*TO DO*.
Locate, in the data below, the line that contains "ATOM 11 C C . SER" and the line that contains "ATOM 76 O O"; reproduce exactly those two lines and every line between them, nothing more.

*RECORDED INFORMATION*.
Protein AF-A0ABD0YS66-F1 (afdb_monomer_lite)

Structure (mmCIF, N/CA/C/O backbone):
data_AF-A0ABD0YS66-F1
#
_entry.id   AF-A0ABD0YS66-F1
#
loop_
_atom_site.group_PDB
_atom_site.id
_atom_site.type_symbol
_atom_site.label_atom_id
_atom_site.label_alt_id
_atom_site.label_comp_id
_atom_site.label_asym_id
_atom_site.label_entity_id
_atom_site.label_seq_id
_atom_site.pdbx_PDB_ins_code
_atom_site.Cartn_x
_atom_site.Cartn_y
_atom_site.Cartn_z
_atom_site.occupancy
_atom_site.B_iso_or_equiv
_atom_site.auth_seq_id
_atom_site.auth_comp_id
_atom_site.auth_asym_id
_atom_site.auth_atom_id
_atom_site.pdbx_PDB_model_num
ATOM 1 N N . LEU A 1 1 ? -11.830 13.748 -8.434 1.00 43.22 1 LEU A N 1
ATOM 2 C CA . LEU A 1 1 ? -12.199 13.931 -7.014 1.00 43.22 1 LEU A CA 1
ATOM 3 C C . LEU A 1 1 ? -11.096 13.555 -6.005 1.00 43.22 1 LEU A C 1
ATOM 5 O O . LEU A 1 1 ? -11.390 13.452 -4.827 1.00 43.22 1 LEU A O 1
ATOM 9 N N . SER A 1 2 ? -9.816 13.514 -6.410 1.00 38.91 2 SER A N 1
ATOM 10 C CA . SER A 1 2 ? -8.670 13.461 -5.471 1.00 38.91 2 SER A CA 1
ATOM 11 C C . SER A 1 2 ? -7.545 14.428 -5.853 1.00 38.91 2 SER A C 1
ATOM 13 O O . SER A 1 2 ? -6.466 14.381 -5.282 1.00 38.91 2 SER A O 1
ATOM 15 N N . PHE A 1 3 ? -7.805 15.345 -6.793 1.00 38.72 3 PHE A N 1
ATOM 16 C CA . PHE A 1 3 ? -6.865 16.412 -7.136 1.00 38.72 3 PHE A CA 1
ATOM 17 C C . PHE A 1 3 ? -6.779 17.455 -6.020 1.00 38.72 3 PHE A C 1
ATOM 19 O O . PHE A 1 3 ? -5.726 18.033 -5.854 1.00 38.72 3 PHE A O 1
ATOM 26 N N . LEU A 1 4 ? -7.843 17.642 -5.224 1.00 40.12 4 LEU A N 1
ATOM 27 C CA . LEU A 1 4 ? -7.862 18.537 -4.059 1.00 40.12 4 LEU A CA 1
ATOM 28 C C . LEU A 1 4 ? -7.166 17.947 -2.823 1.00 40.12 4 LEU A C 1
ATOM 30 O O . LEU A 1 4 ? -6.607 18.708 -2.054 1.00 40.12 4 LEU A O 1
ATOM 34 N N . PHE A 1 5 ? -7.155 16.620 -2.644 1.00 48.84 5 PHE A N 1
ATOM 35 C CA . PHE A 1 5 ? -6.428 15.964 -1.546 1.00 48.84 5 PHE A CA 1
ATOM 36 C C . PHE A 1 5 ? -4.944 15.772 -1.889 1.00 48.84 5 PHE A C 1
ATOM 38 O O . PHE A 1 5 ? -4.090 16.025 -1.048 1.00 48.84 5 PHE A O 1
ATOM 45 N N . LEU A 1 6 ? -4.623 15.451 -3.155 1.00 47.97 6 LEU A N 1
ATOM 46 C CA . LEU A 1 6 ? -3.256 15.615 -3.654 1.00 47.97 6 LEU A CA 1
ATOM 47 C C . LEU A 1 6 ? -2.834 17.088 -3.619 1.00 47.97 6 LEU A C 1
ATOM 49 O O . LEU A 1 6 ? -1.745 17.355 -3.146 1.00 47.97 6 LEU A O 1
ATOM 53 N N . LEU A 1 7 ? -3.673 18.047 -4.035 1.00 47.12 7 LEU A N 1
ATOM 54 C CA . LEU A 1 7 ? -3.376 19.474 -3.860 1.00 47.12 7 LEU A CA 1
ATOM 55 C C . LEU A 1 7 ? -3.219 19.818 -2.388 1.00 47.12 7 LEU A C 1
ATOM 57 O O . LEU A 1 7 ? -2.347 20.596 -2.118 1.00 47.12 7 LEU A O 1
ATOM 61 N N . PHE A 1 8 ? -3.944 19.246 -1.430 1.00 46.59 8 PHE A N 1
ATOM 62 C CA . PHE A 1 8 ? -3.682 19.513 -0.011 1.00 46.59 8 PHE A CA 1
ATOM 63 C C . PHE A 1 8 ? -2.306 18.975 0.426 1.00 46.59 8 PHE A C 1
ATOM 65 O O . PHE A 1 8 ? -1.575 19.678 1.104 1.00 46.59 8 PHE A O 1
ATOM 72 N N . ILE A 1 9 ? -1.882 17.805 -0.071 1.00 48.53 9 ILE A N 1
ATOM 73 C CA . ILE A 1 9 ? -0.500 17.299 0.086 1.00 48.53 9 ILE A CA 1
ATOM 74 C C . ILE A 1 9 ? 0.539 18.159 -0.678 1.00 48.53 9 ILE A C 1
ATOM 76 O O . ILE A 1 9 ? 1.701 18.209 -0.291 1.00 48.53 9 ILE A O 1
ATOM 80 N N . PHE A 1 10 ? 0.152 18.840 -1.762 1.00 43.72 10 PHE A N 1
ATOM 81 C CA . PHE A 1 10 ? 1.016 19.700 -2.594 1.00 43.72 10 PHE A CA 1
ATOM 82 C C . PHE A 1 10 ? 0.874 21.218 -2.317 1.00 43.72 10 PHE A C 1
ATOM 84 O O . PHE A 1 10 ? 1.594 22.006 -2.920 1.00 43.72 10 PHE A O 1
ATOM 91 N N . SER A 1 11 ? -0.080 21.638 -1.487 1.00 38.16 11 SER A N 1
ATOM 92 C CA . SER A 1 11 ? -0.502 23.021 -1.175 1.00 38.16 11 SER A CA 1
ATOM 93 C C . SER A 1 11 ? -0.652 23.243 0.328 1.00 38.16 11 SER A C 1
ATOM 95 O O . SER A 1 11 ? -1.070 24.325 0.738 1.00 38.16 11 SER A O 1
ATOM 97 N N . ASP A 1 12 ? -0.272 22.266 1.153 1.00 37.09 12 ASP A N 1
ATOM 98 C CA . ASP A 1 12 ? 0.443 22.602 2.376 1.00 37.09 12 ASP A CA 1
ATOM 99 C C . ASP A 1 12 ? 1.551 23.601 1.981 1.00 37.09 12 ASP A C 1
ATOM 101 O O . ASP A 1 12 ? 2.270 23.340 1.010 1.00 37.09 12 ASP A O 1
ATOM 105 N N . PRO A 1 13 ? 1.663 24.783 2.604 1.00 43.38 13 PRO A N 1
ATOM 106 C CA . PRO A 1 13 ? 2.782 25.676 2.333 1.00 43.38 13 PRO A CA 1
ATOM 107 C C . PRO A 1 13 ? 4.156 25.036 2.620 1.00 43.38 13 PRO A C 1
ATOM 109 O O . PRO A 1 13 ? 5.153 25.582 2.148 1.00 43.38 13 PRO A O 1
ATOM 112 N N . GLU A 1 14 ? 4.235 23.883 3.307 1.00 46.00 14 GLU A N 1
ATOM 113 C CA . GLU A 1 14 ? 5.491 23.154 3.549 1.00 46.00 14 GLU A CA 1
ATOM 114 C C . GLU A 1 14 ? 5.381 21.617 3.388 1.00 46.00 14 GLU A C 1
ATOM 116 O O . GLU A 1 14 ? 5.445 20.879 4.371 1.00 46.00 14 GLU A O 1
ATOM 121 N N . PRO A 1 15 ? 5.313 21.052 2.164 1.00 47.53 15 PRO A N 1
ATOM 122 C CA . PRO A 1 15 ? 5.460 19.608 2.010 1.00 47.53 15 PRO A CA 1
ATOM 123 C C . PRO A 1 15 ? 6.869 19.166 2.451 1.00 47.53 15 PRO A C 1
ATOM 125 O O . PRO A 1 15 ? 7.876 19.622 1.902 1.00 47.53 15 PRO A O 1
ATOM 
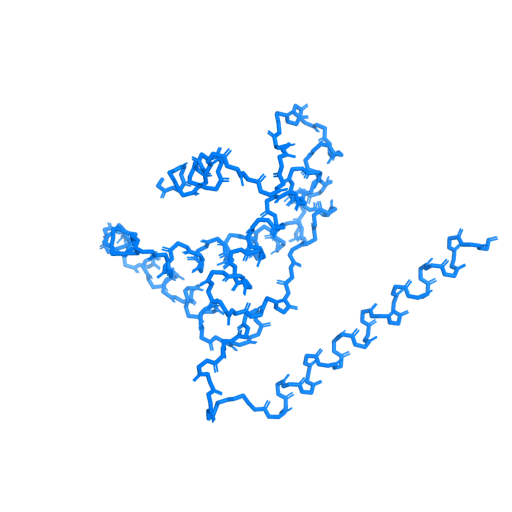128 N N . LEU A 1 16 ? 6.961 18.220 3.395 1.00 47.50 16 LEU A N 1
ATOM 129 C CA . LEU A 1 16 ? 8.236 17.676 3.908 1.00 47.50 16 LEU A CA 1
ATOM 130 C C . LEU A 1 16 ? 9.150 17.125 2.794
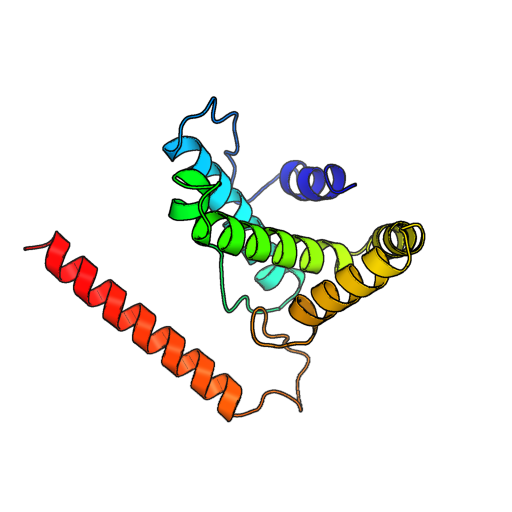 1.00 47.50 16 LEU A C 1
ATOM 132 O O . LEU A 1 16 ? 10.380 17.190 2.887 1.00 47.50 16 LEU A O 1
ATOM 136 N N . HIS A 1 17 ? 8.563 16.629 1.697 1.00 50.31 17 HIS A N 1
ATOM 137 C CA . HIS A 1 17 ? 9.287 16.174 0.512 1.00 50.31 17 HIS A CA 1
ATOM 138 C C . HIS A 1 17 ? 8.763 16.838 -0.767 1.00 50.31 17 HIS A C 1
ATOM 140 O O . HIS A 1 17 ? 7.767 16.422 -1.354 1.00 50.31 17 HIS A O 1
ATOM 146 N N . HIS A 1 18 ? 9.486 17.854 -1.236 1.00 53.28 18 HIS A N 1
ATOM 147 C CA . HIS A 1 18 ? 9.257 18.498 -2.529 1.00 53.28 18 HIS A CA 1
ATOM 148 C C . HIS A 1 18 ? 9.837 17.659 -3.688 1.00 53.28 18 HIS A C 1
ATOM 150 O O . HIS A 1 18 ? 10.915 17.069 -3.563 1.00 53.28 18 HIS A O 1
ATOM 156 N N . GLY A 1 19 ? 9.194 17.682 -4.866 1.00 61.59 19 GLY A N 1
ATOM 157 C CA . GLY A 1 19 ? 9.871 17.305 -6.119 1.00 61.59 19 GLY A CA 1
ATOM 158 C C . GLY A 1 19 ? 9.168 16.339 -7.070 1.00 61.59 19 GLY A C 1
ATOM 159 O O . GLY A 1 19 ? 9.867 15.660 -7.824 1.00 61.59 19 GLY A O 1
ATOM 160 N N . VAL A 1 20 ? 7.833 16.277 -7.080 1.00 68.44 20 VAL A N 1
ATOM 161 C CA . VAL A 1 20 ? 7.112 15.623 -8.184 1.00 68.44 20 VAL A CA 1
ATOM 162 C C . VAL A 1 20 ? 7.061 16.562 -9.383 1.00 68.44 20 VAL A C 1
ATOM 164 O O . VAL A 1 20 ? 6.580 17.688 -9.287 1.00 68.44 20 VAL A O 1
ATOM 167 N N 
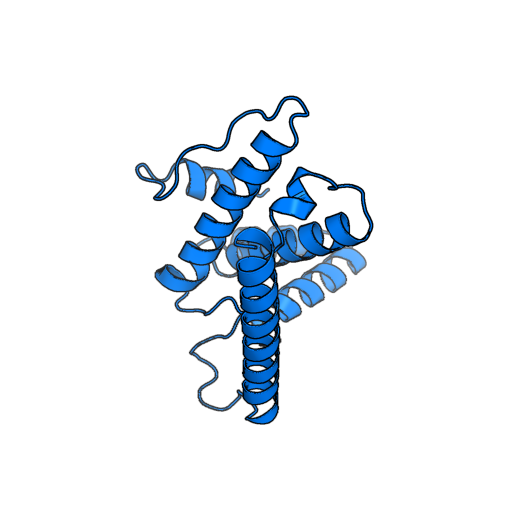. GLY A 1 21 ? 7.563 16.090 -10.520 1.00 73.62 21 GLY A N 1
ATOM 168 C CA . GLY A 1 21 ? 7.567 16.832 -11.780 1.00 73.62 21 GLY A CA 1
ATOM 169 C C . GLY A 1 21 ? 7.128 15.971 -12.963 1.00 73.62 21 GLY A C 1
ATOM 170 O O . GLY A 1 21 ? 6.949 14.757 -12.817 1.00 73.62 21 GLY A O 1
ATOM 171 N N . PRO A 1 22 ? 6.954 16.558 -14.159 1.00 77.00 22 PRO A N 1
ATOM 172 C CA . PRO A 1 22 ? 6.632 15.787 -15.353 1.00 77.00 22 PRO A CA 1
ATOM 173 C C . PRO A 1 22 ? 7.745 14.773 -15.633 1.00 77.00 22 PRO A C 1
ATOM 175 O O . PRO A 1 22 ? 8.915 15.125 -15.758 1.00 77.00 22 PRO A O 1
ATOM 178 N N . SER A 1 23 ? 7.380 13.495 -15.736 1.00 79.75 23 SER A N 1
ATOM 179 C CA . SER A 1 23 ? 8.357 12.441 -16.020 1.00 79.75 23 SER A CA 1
---
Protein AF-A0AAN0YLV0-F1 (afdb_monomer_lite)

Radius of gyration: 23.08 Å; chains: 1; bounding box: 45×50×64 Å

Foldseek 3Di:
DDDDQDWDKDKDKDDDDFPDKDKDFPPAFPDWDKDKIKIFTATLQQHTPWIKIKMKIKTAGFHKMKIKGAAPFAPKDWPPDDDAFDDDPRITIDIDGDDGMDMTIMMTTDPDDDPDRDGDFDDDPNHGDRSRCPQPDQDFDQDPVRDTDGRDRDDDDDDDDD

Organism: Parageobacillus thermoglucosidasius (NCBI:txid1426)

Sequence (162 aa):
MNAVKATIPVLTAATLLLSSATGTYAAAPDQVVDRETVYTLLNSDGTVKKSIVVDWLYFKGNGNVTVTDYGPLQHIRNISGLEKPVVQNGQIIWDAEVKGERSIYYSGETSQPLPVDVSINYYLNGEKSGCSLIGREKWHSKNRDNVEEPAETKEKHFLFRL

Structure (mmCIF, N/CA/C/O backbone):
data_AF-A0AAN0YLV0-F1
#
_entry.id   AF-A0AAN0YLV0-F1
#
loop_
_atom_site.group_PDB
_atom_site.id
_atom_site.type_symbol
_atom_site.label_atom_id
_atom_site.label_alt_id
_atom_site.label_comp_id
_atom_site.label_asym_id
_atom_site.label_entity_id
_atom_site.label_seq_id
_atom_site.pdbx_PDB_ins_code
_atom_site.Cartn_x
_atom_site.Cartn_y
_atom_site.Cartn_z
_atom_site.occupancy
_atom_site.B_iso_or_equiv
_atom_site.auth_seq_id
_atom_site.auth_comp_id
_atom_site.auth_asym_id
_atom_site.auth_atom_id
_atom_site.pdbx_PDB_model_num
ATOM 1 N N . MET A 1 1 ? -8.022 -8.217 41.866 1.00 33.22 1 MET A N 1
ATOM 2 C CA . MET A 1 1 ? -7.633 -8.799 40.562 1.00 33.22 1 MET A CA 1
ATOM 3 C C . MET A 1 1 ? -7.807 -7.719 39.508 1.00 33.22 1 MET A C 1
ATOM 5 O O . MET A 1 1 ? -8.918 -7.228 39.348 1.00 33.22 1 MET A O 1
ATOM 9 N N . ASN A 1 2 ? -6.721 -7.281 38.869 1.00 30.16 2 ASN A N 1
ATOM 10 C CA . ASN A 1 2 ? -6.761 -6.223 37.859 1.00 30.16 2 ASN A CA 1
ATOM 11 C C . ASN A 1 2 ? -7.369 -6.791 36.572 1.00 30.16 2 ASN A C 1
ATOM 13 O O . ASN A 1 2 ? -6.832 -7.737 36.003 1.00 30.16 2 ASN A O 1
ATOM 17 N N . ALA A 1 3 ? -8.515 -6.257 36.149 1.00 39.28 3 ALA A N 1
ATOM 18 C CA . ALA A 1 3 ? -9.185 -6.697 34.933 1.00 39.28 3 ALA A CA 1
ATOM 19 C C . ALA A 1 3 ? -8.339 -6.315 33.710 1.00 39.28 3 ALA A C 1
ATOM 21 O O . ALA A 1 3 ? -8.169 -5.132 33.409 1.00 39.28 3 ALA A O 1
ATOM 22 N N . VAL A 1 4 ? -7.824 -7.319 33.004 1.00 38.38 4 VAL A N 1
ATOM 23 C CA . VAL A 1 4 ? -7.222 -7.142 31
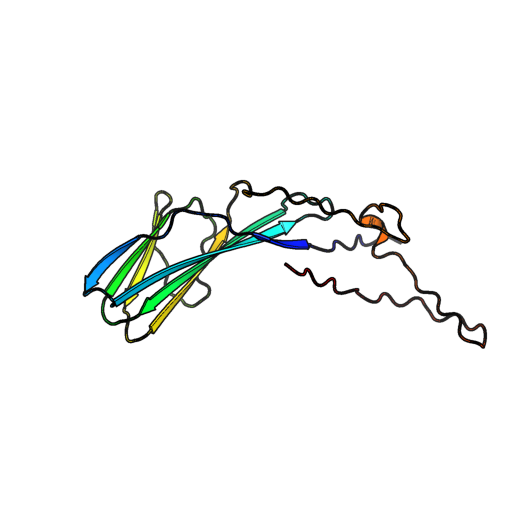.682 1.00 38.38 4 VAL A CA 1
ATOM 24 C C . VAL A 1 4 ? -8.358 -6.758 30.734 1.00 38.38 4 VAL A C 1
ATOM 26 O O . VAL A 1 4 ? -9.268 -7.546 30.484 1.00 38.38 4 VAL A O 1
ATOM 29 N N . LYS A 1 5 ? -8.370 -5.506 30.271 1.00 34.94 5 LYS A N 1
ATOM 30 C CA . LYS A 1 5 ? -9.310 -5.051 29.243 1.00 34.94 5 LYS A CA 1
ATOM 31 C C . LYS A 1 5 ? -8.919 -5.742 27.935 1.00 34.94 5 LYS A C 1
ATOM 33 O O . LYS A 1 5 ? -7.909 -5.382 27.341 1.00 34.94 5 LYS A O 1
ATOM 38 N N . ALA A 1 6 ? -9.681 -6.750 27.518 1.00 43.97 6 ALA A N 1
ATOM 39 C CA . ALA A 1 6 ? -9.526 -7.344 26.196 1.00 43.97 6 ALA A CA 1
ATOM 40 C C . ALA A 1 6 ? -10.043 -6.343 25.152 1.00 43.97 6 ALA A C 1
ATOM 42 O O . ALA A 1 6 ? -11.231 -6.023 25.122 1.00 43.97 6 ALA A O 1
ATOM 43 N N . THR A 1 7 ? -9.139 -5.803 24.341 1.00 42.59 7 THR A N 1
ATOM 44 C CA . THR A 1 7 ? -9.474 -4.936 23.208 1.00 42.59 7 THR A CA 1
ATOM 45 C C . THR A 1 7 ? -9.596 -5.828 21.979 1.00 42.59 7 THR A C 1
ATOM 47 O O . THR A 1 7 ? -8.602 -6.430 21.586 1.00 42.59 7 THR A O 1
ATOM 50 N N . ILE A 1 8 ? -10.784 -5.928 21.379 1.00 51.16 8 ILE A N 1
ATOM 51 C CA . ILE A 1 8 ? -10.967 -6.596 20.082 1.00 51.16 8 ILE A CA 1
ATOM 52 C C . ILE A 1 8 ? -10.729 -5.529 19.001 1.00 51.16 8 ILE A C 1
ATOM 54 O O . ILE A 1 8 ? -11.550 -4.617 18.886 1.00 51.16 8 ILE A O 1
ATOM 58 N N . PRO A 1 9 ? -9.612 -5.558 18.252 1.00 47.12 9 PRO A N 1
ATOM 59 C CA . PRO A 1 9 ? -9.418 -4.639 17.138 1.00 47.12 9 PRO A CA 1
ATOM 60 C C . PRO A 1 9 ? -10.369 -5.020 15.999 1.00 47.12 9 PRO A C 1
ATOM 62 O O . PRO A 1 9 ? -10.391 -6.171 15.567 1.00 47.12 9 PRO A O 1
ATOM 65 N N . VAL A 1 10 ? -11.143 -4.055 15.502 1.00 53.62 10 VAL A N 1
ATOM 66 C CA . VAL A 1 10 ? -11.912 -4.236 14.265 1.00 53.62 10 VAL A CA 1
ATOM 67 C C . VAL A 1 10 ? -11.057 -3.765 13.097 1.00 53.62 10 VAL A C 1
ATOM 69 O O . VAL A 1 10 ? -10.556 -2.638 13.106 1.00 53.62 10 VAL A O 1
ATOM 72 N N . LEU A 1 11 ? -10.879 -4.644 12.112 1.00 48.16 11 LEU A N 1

*OUTPUT FOR THIS TASK*.
ATOM 11 C C . SER A 1 2 ? -7.545 14.428 -5.853 1.00 38.91 2 SER A C 1
ATOM 13 O O . SER A 1 2 ? -6.466 14.381 -5.282 1.00 38.91 2 SER A O 1
ATOM 15 N N . PHE A 1 3 ? -7.805 15.345 -6.793 1.00 38.72 3 PHE A N 1
ATOM 16 C CA . PHE A 1 3 ? -6.865 16.412 -7.136 1.00 38.72 3 PHE A CA 1
ATOM 17 C C . PHE A 1 3 ? -6.779 17.455 -6.020 1.00 38.72 3 PHE A C 1
ATOM 19 O O . PHE A 1 3 ? -5.726 18.033 -5.854 1.00 38.72 3 PHE A O 1
ATOM 26 N N . LEU A 1 4 ? -7.843 17.642 -5.224 1.00 40.12 4 LEU A N 1
ATOM 27 C CA . LEU A 1 4 ? -7.862 18.537 -4.059 1.00 40.12 4 LEU A CA 1
ATOM 28 C C . LEU A 1 4 ? -7.166 17.947 -2.823 1.00 40.12 4 LEU A C 1
ATOM 30 O O . LEU A 1 4 ? -6.607 18.708 -2.054 1.00 40.12 4 LEU A O 1
ATOM 34 N N . PHE A 1 5 ? -7.155 16.620 -2.644 1.00 48.84 5 PHE A N 1
ATOM 35 C CA . PHE A 1 5 ? -6.428 15.964 -1.546 1.00 48.84 5 PHE A CA 1
ATOM 36 C C . PHE A 1 5 ? -4.944 15.772 -1.889 1.00 48.84 5 PHE A C 1
ATOM 38 O O . PHE A 1 5 ? -4.090 16.025 -1.048 1.00 48.84 5 PHE A O 1
ATOM 45 N N . LEU A 1 6 ? -4.623 15.451 -3.155 1.00 47.97 6 LEU A N 1
ATOM 46 C CA . LEU A 1 6 ? -3.256 15.615 -3.654 1.00 47.97 6 LEU A CA 1
ATOM 47 C C . LEU A 1 6 ? -2.834 17.088 -3.619 1.00 47.97 6 LEU A C 1
ATOM 49 O O . LEU A 1 6 ? -1.745 17.355 -3.146 1.00 47.97 6 LEU A O 1
ATOM 53 N N . LEU A 1 7 ? -3.673 18.047 -4.035 1.00 47.12 7 LEU A N 1
ATOM 54 C CA . LEU A 1 7 ? -3.376 19.474 -3.860 1.00 47.12 7 LEU A CA 1
ATOM 55 C C . LEU A 1 7 ? -3.219 19.818 -2.388 1.00 47.12 7 LEU A C 1
ATOM 57 O O . LEU A 1 7 ? -2.347 20.596 -2.118 1.00 47.12 7 LEU A O 1
ATOM 61 N N . PHE A 1 8 ? -3.944 19.246 -1.430 1.00 46.59 8 PHE A N 1
ATOM 62 C CA . PHE A 1 8 ? -3.682 19.513 -0.011 1.00 46.59 8 PHE A CA 1
ATOM 63 C C . PHE A 1 8 ? -2.306 18.975 0.426 1.00 46.59 8 PHE A C 1
ATOM 65 O O . PHE A 1 8 ? -1.575 19.678 1.104 1.00 46.59 8 PHE A O 1
ATOM 72 N N . ILE A 1 9 ? -1.882 17.805 -0.071 1.00 48.53 9 ILE A N 1
ATOM 73 C CA . ILE A 1 9 ? -0.500 17.299 0.086 1.00 48.53 9 ILE A CA 1
ATOM 74 C C . ILE A 1 9 ? 0.539 18.159 -0.678 1.00 48.53 9 ILE A C 1
ATOM 76 O O . ILE A 1 9 ? 1.701 18.209 -0.291 1.00 48.53 9 ILE A O 1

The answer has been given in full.